_Brief_: Only the line containing "ATOM 353 N N" and the lines after it, through the end of the data below, are to be returned, each exactly as it stands.

_Records for the task_:
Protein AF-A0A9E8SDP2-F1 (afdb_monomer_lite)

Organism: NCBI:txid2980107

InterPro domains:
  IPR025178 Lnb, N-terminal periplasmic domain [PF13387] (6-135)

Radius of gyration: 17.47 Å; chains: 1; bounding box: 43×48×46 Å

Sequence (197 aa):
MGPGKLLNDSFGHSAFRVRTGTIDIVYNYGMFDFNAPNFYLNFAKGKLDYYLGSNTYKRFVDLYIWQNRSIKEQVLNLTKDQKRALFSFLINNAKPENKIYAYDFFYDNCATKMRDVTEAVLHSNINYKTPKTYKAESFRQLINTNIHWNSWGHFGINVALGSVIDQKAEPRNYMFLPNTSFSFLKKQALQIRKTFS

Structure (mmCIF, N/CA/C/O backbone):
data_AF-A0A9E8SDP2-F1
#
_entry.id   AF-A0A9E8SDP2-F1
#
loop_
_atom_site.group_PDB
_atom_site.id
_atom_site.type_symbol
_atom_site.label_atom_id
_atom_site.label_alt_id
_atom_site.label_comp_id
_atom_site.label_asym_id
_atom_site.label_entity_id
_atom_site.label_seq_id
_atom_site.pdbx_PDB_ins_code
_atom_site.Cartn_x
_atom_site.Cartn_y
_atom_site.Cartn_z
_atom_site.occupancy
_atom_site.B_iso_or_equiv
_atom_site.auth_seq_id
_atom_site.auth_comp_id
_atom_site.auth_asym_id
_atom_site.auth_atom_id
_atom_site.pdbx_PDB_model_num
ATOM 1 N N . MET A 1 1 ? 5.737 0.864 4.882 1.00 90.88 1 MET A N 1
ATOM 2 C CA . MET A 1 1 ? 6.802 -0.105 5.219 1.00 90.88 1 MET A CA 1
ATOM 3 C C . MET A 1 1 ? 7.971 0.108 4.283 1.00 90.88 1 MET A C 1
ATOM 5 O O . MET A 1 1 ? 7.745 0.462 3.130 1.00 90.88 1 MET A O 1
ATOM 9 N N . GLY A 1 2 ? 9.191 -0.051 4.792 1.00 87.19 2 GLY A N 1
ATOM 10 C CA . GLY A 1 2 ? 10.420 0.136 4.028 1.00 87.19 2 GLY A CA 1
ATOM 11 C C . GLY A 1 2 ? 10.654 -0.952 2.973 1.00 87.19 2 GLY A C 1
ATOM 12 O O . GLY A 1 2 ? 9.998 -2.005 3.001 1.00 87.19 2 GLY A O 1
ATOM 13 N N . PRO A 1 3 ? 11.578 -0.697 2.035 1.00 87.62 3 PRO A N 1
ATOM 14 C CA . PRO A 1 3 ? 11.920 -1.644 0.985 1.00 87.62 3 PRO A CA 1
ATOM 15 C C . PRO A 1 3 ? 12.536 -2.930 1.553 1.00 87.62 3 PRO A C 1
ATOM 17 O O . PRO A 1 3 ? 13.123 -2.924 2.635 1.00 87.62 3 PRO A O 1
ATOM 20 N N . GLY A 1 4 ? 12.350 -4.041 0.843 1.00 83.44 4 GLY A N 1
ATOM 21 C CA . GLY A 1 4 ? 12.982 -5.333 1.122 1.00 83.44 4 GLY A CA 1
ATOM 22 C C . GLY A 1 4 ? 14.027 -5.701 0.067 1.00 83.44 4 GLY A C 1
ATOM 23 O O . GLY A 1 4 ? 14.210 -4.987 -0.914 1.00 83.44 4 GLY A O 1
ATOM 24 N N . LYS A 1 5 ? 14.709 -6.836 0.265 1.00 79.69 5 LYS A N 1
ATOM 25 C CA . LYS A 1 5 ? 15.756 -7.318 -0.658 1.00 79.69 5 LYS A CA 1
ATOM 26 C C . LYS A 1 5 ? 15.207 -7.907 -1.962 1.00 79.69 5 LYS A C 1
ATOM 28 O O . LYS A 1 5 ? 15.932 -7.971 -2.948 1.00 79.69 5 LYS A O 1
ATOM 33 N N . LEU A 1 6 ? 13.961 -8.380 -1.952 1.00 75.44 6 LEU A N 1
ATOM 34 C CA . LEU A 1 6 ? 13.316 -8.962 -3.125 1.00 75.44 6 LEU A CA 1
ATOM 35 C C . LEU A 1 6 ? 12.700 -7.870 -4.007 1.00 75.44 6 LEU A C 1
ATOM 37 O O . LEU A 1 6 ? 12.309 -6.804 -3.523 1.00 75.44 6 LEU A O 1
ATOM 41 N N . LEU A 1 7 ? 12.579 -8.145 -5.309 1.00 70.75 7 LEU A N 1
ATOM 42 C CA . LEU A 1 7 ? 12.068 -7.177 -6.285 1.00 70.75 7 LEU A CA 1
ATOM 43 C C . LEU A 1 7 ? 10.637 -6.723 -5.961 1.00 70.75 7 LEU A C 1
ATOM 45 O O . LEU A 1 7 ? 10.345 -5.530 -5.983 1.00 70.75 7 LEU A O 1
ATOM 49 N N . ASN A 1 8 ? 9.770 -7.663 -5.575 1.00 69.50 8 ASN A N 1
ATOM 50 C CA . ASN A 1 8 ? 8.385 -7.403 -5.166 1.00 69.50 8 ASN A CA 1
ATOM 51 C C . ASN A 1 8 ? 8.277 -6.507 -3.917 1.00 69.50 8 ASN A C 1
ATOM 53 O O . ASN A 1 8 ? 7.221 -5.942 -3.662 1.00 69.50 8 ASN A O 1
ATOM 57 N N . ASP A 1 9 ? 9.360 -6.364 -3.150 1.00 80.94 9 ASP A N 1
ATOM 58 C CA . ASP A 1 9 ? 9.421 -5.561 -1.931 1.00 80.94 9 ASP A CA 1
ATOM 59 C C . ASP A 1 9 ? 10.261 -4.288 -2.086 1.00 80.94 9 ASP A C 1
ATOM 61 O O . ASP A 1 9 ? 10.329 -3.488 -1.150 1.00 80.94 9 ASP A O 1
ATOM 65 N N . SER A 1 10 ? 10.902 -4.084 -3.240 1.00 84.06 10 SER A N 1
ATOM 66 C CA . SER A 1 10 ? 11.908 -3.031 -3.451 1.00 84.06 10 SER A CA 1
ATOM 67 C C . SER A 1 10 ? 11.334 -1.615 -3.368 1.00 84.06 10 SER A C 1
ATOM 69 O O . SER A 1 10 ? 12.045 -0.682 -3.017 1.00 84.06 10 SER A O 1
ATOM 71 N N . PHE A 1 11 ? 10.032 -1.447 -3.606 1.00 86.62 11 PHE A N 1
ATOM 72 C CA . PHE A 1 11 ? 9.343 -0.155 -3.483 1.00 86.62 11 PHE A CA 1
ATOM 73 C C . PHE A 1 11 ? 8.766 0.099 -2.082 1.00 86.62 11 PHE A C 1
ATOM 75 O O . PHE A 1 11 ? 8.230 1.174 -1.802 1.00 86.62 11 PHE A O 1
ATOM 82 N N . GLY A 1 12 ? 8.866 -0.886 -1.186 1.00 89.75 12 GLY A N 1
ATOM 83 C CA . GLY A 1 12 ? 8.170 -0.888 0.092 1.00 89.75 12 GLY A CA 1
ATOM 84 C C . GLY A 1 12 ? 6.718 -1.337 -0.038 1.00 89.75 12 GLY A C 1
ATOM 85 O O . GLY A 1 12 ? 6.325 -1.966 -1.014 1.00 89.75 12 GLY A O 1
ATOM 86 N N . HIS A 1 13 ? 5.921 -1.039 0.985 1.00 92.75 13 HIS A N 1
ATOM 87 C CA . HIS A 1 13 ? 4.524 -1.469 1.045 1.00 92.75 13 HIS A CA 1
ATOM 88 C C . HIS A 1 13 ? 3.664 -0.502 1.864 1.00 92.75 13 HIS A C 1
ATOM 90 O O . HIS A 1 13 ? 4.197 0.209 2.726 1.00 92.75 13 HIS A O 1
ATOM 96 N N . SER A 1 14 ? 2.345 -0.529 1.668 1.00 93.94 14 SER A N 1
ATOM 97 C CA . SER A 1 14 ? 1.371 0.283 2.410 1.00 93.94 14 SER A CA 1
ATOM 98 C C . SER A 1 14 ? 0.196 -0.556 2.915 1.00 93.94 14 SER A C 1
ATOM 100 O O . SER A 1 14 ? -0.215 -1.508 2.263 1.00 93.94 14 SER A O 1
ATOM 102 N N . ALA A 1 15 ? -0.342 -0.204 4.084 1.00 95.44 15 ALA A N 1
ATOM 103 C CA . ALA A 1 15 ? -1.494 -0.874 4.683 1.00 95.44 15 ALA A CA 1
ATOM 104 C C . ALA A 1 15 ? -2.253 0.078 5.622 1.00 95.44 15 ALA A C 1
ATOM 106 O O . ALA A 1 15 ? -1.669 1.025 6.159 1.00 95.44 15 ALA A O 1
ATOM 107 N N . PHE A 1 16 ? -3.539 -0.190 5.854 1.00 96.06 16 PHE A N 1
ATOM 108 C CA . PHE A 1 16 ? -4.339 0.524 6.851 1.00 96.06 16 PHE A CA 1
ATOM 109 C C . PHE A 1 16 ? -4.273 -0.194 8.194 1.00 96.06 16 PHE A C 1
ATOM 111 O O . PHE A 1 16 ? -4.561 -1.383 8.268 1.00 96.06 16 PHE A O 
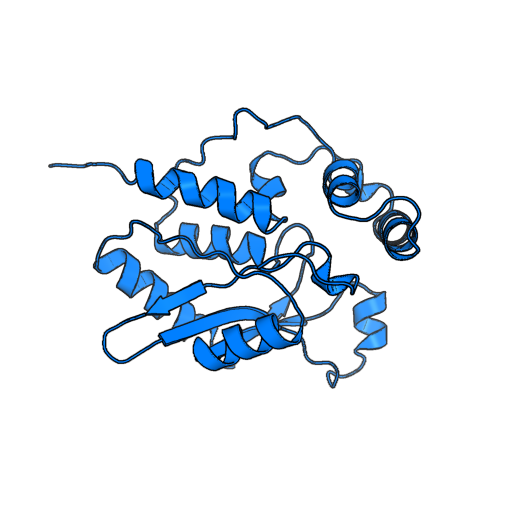1
ATOM 118 N N . ARG A 1 17 ? -3.978 0.528 9.276 1.00 96.06 17 ARG A N 1
ATOM 119 C CA . ARG A 1 17 ? -4.153 0.029 10.645 1.00 96.06 17 ARG A CA 1
ATOM 120 C C . ARG A 1 17 ? -5.409 0.643 11.248 1.00 96.06 17 ARG A C 1
ATOM 122 O O . ARG A 1 17 ? -5.569 1.862 11.231 1.00 96.06 17 ARG A O 1
ATOM 129 N N . VAL A 1 18 ? -6.268 -0.191 11.821 1.00 95.19 18 VAL A N 1
ATOM 130 C CA . VAL A 1 18 ? -7.419 0.246 12.613 1.00 95.19 18 VAL A CA 1
ATOM 131 C C . VAL A 1 18 ? -7.226 -0.222 14.045 1.00 95.19 18 VAL A C 1
ATOM 133 O O . VAL A 1 18 ? -7.165 -1.423 14.309 1.00 95.19 18 VAL A O 1
ATOM 136 N N . ARG A 1 19 ? -7.155 0.747 14.964 1.00 94.12 19 ARG A N 1
ATOM 137 C CA . ARG A 1 19 ? -7.004 0.508 16.397 1.00 94.12 19 ARG A CA 1
ATOM 138 C C . ARG A 1 19 ? -8.163 1.117 17.184 1.00 94.12 19 ARG A C 1
ATOM 140 O O . ARG A 1 19 ? -8.439 2.310 17.066 1.00 94.12 19 ARG A O 1
ATOM 147 N N . THR A 1 20 ? -8.808 0.297 18.005 1.00 88.94 20 THR A N 1
ATOM 148 C CA . THR A 1 20 ? -9.808 0.676 19.015 1.00 88.94 20 THR A CA 1
ATOM 149 C C . THR A 1 20 ? -9.361 0.153 20.388 1.00 88.94 20 THR A C 1
ATOM 151 O 
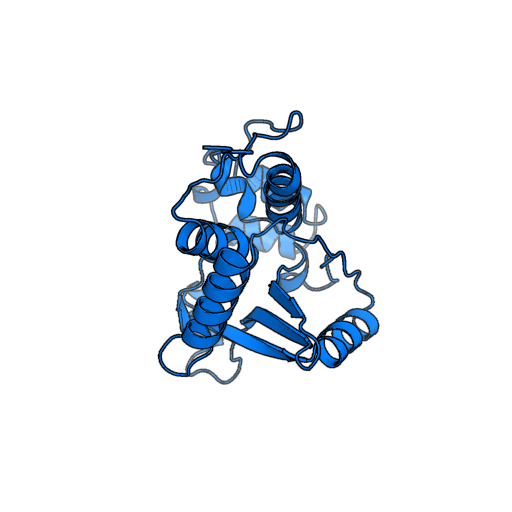O . THR A 1 20 ? -8.235 -0.320 20.532 1.00 88.94 20 THR A O 1
ATOM 154 N N . GLY A 1 21 ? -10.218 0.234 21.413 1.00 88.12 21 GLY A N 1
ATOM 155 C CA . GLY A 1 21 ? -9.926 -0.366 22.720 1.00 88.12 21 GLY A CA 1
ATOM 156 C C . GLY A 1 21 ? -9.795 -1.897 22.692 1.00 88.12 21 GLY A C 1
ATOM 157 O O . GLY A 1 21 ? -9.089 -2.451 23.524 1.00 88.12 21 GLY A O 1
ATOM 158 N N . THR A 1 22 ? -10.432 -2.575 21.730 1.00 91.25 22 THR A N 1
ATOM 159 C CA . THR A 1 22 ? -10.471 -4.050 21.639 1.00 91.25 22 THR A CA 1
ATOM 160 C C . THR A 1 22 ? -9.942 -4.606 20.317 1.00 91.25 22 THR A C 1
ATOM 162 O O . THR A 1 22 ? -9.725 -5.808 20.201 1.00 91.25 22 THR A O 1
ATOM 165 N N . ILE A 1 23 ? -9.732 -3.754 19.312 1.00 92.94 23 ILE A N 1
ATOM 166 C CA . ILE A 1 23 ? -9.332 -4.150 17.958 1.00 92.94 23 ILE A CA 1
ATOM 167 C C . ILE A 1 23 ? -7.988 -3.508 17.636 1.00 92.94 23 ILE A C 1
ATOM 169 O O . ILE A 1 23 ? -7.812 -2.311 17.842 1.00 92.94 23 ILE A O 1
ATOM 173 N N . ASP A 1 24 ? -7.058 -4.283 17.085 1.00 96.56 24 ASP A N 1
ATOM 174 C CA . ASP A 1 24 ? -5.817 -3.771 16.498 1.00 96.56 24 ASP A CA 1
ATOM 175 C C . ASP A 1 24 ? -5.459 -4.605 15.261 1.00 96.56 24 ASP A C 1
ATOM 177 O O . ASP A 1 24 ? -4.738 -5.607 15.330 1.00 96.56 24 ASP A O 1
ATOM 181 N N . ILE A 1 25 ? -6.068 -4.237 14.133 1.00 97.19 25 ILE A N 1
ATOM 182 C CA . ILE A 1 25 ? -6.035 -4.997 12.878 1.00 97.19 25 ILE A CA 1
ATOM 183 C C . ILE A 1 25 ? -5.381 -4.160 11.785 1.00 97.19 25 ILE A C 1
ATOM 185 O O . ILE A 1 25 ? -5.617 -2.956 11.665 1.00 97.19 25 ILE A O 1
ATOM 189 N N . VAL A 1 26 ? -4.586 -4.827 10.956 1.00 97.25 26 VAL A N 1
ATOM 190 C CA . VAL A 1 26 ? -4.024 -4.286 9.724 1.00 97.25 26 VAL A CA 1
ATOM 191 C C . VAL A 1 26 ? -4.758 -4.876 8.529 1.00 97.25 26 VAL A C 1
ATOM 193 O O . VAL A 1 26 ? -4.860 -6.094 8.401 1.00 97.25 26 VAL A O 1
ATOM 196 N N . TYR A 1 27 ? -5.227 -3.998 7.652 1.00 97.38 27 TYR A N 1
ATOM 197 C CA . TYR A 1 27 ? -5.832 -4.280 6.359 1.00 97.38 27 TYR A CA 1
ATOM 198 C C . TYR A 1 27 ? -4.783 -4.057 5.269 1.00 97.38 27 TYR A C 1
ATOM 200 O O . TYR A 1 27 ? -4.309 -2.938 5.050 1.00 97.38 27 TYR A O 1
ATOM 208 N N . ASN A 1 28 ? -4.394 -5.152 4.628 1.00 94.25 28 ASN A N 1
ATOM 209 C CA . ASN A 1 28 ? -3.248 -5.263 3.747 1.00 94.25 28 ASN A CA 1
ATOM 210 C C . ASN A 1 28 ? -3.699 -5.545 2.302 1.00 94.25 28 ASN A C 1
ATOM 212 O O . ASN A 1 28 ? -3.944 -6.696 1.941 1.00 94.25 28 ASN A O 1
ATOM 216 N N . TYR A 1 29 ? -3.811 -4.493 1.489 1.00 93.25 29 TYR A N 1
ATOM 217 C CA . TYR A 1 29 ? -3.933 -4.628 0.035 1.00 93.25 29 TYR A CA 1
ATOM 218 C C . TYR A 1 29 ? -2.576 -5.015 -0.538 1.00 93.25 29 TYR A C 1
ATOM 220 O O . TYR A 1 29 ? -1.577 -4.409 -0.164 1.00 93.25 29 TYR A O 1
ATOM 228 N N . GLY A 1 30 ? -2.527 -5.969 -1.462 1.00 86.81 30 GLY A N 1
ATOM 229 C CA . GLY A 1 30 ? -1.269 -6.419 -2.060 1.00 86.81 30 GLY A CA 1
ATOM 230 C C . GLY A 1 30 ? -0.910 -7.872 -1.746 1.00 86.81 30 GLY A C 1
ATOM 231 O O . GLY A 1 30 ? 0.206 -8.289 -2.044 1.00 86.81 30 GLY A O 1
ATOM 232 N N . MET A 1 31 ? -1.832 -8.637 -1.159 1.00 87.12 31 MET A N 1
ATOM 233 C CA . MET A 1 31 ? -1.673 -10.080 -1.001 1.00 87.12 31 MET A CA 1
ATOM 234 C C . MET A 1 31 ? -2.026 -10.789 -2.311 1.00 87.12 31 MET A C 1
ATOM 236 O O . MET A 1 31 ? -2.860 -10.299 -3.065 1.00 87.12 31 MET A O 1
ATOM 240 N N . PHE A 1 32 ? -1.422 -11.941 -2.576 1.00 84.19 32 PHE A N 1
ATOM 241 C CA . PHE A 1 32 ? -1.690 -12.739 -3.770 1.00 84.19 32 PHE A CA 1
ATOM 242 C C . PHE A 1 32 ? -1.541 -14.228 -3.444 1.00 84.19 32 PHE A C 1
ATOM 244 O O . PHE A 1 32 ? -0.858 -14.591 -2.484 1.00 84.19 32 PHE A O 1
ATOM 251 N N . ASP A 1 33 ? -2.223 -15.080 -4.207 1.00 80.50 33 ASP A N 1
ATOM 252 C CA . ASP A 1 33 ? -2.235 -16.526 -3.986 1.00 80.50 33 ASP A CA 1
ATOM 253 C C . ASP A 1 33 ? -1.319 -17.232 -4.990 1.00 80.50 33 ASP A C 1
ATOM 255 O O . ASP A 1 33 ? -1.618 -17.310 -6.181 1.00 80.50 33 ASP A O 1
ATOM 259 N N . PHE A 1 34 ? -0.198 -17.765 -4.501 1.00 75.38 34 PHE A N 1
ATOM 260 C CA . PHE A 1 34 ? 0.738 -18.549 -5.313 1.00 75.38 34 PHE A CA 1
ATOM 261 C C . PHE A 1 34 ? 0.139 -19.868 -5.820 1.00 75.38 34 PHE A C 1
ATOM 263 O O . PHE A 1 34 ? 0.631 -20.414 -6.805 1.00 75.38 34 PHE A O 1
ATOM 270 N N . ASN A 1 35 ? -0.909 -20.380 -5.167 1.00 81.75 35 ASN A N 1
ATOM 271 C CA . ASN A 1 35 ? -1.581 -21.620 -5.551 1.00 81.75 35 ASN A CA 1
ATOM 272 C C . ASN A 1 35 ? -2.729 -21.383 -6.543 1.00 81.75 35 ASN A C 1
ATOM 274 O O . ASN A 1 35 ? -3.411 -22.335 -6.927 1.00 81.75 35 ASN A O 1
ATOM 278 N N . ALA A 1 36 ? -2.955 -20.134 -6.970 1.00 81.62 36 ALA A N 1
ATOM 279 C CA . ALA A 1 36 ? -3.972 -19.826 -7.960 1.00 81.62 36 ALA A CA 1
ATOM 280 C C . ALA A 1 36 ? -3.704 -20.588 -9.276 1.00 81.62 36 ALA A C 1
ATOM 282 O O . ALA A 1 36 ? -2.548 -20.686 -9.717 1.00 81.62 36 ALA A O 1
ATOM 283 N N . PRO A 1 37 ? -4.749 -21.100 -9.955 1.00 82.25 37 PRO A N 1
ATOM 284 C CA . PRO A 1 37 ? -4.583 -21.769 -11.238 1.00 82.25 37 PRO A CA 1
ATOM 285 C C . PRO A 1 37 ? -3.818 -20.893 -12.236 1.00 82.25 37 PRO A C 1
ATOM 287 O O . PRO A 1 37 ? -4.137 -19.720 -12.426 1.00 82.25 37 PRO A O 1
ATOM 290 N N . ASN A 1 38 ? -2.820 -21.475 -12.905 1.00 79.81 38 ASN A N 1
ATOM 291 C CA . ASN A 1 38 ? -1.984 -20.791 -13.897 1.00 79.81 38 ASN A CA 1
ATOM 292 C C . ASN A 1 38 ? -1.199 -19.575 -13.360 1.00 79.81 38 ASN A C 1
ATOM 294 O O . ASN A 1 38 ? -0.863 -18.692 -14.151 1.00 79.81 38 ASN A O 1
ATOM 298 N N . PHE A 1 39 ? -0.870 -19.524 -12.059 1.00 72.50 39 PHE A N 1
ATOM 299 C CA . PHE A 1 39 ? -0.168 -18.395 -11.425 1.00 72.50 39 PHE A CA 1
ATOM 300 C C . PHE A 1 39 ? 0.997 -17.840 -12.264 1.00 72.50 39 PHE A C 1
ATOM 302 O O . PHE A 1 39 ? 0.978 -16.670 -12.639 1.00 72.50 39 PHE A O 1
ATOM 309 N N . TYR A 1 40 ? 1.976 -18.676 -12.635 1.00 66.50 40 TYR A N 1
ATOM 310 C CA . TYR A 1 40 ? 3.151 -18.232 -13.402 1.00 66.50 40 TYR A CA 1
ATOM 311 C C . TYR A 1 40 ? 2.799 -17.675 -14.790 1.00 66.50 40 TYR A C 1
ATOM 313 O O . TYR A 1 40 ? 3.410 -16.708 -15.242 1.00 66.50 40 TYR A O 1
ATOM 321 N N . LEU A 1 41 ? 1.792 -18.247 -15.456 1.00 76.75 41 LEU A N 1
ATOM 322 C CA . LEU A 1 41 ? 1.326 -17.773 -16.759 1.00 76.75 41 LEU A CA 1
ATOM 323 C C . LEU A 1 41 ? 0.614 -16.421 -16.637 1.00 76.75 41 LEU A C 1
ATOM 325 O O . LEU A 1 41 ? 0.833 -15.530 -17.454 1.00 76.75 41 LEU A O 1
ATOM 329 N N . ASN A 1 42 ? -0.232 -16.261 -15.621 1.00 74.94 42 ASN A N 1
ATOM 330 C CA . ASN A 1 42 ? -0.949 -15.016 -15.356 1.00 74.94 42 ASN A CA 1
ATOM 331 C C . ASN A 1 42 ? 0.004 -13.906 -14.898 1.00 74.94 42 ASN A C 1
ATOM 333 O O . ASN A 1 42 ? -0.128 -12.770 -15.352 1.00 74.94 42 ASN A O 1
ATOM 337 N N . PHE A 1 43 ? 1.019 -14.247 -14.100 1.00 68.94 43 PHE A N 1
ATOM 338 C CA . PHE A 1 43 ? 2.123 -13.357 -13.748 1.00 68.94 43 PHE A CA 1
ATOM 339 C C . PHE A 1 43 ? 2.873 -12.869 -14.990 1.00 68.94 43 PHE A C 1
ATOM 341 O O . PHE A 1 43 ? 3.004 -11.664 -15.183 1.00 68.94 43 PHE A O 1
ATOM 348 N N . ALA A 1 44 ? 3.281 -13.779 -15.882 1.00 67.25 44 ALA A N 1
ATOM 349 C CA . ALA A 1 44 ? 3.963 -13.415 -17.125 1.00 67.25 44 ALA A CA 1
ATOM 350 C C . ALA A 1 44 ? 3.105 -12.530 -18.052 1.00 67.25 44 ALA A C 1
ATOM 352 O O . ALA A 1 44 ? 3.640 -11.724 -18.807 1.00 67.25 44 ALA A O 1
ATOM 353 N N . LYS A 1 45 ? 1.773 -12.654 -17.981 1.00 74.75 45 LYS A N 1
ATOM 354 C CA . LYS A 1 45 ? 0.812 -11.822 -18.727 1.00 74.75 45 LYS A CA 1
ATOM 355 C C . LYS A 1 45 ? 0.470 -10.494 -18.039 1.00 74.75 45 LYS A C 1
ATOM 357 O O . LYS A 1 45 ? -0.292 -9.722 -18.615 1.00 74.75 45 LYS A O 1
ATOM 362 N N . GLY A 1 46 ? 0.953 -10.252 -16.818 1.00 71.06 46 GLY A N 1
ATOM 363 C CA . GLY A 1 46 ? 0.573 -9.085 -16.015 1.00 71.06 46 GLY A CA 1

_Response box_:
ATOM 353 N N . LYS A 1 45 ? 1.773 -12.654 -17.981 1.00 74.75 45 LYS A N 1
ATOM 354 C CA . LYS A 1 45 ? 0.812 -11.822 -18.727 1.00 74.75 45 LYS A CA 1
ATOM 355 C C . LYS A 1 45 ? 0.470 -10.494 -18.039 1.00 74.75 45 LYS A C 1
ATOM 357 O O . LYS A 1 45 ? -0.292 -9.722 -18.615 1.00 74.75 45 LYS A O 1
ATOM 362 N N . GLY A 1 46 ? 0.953 -10.252 -16.818 1.00 71.06 46 GLY A N 1
ATOM 363 C CA . GLY A 1 46 ? 0.573 -9.085 -16.015 1.00 71.06 46 GLY A CA 1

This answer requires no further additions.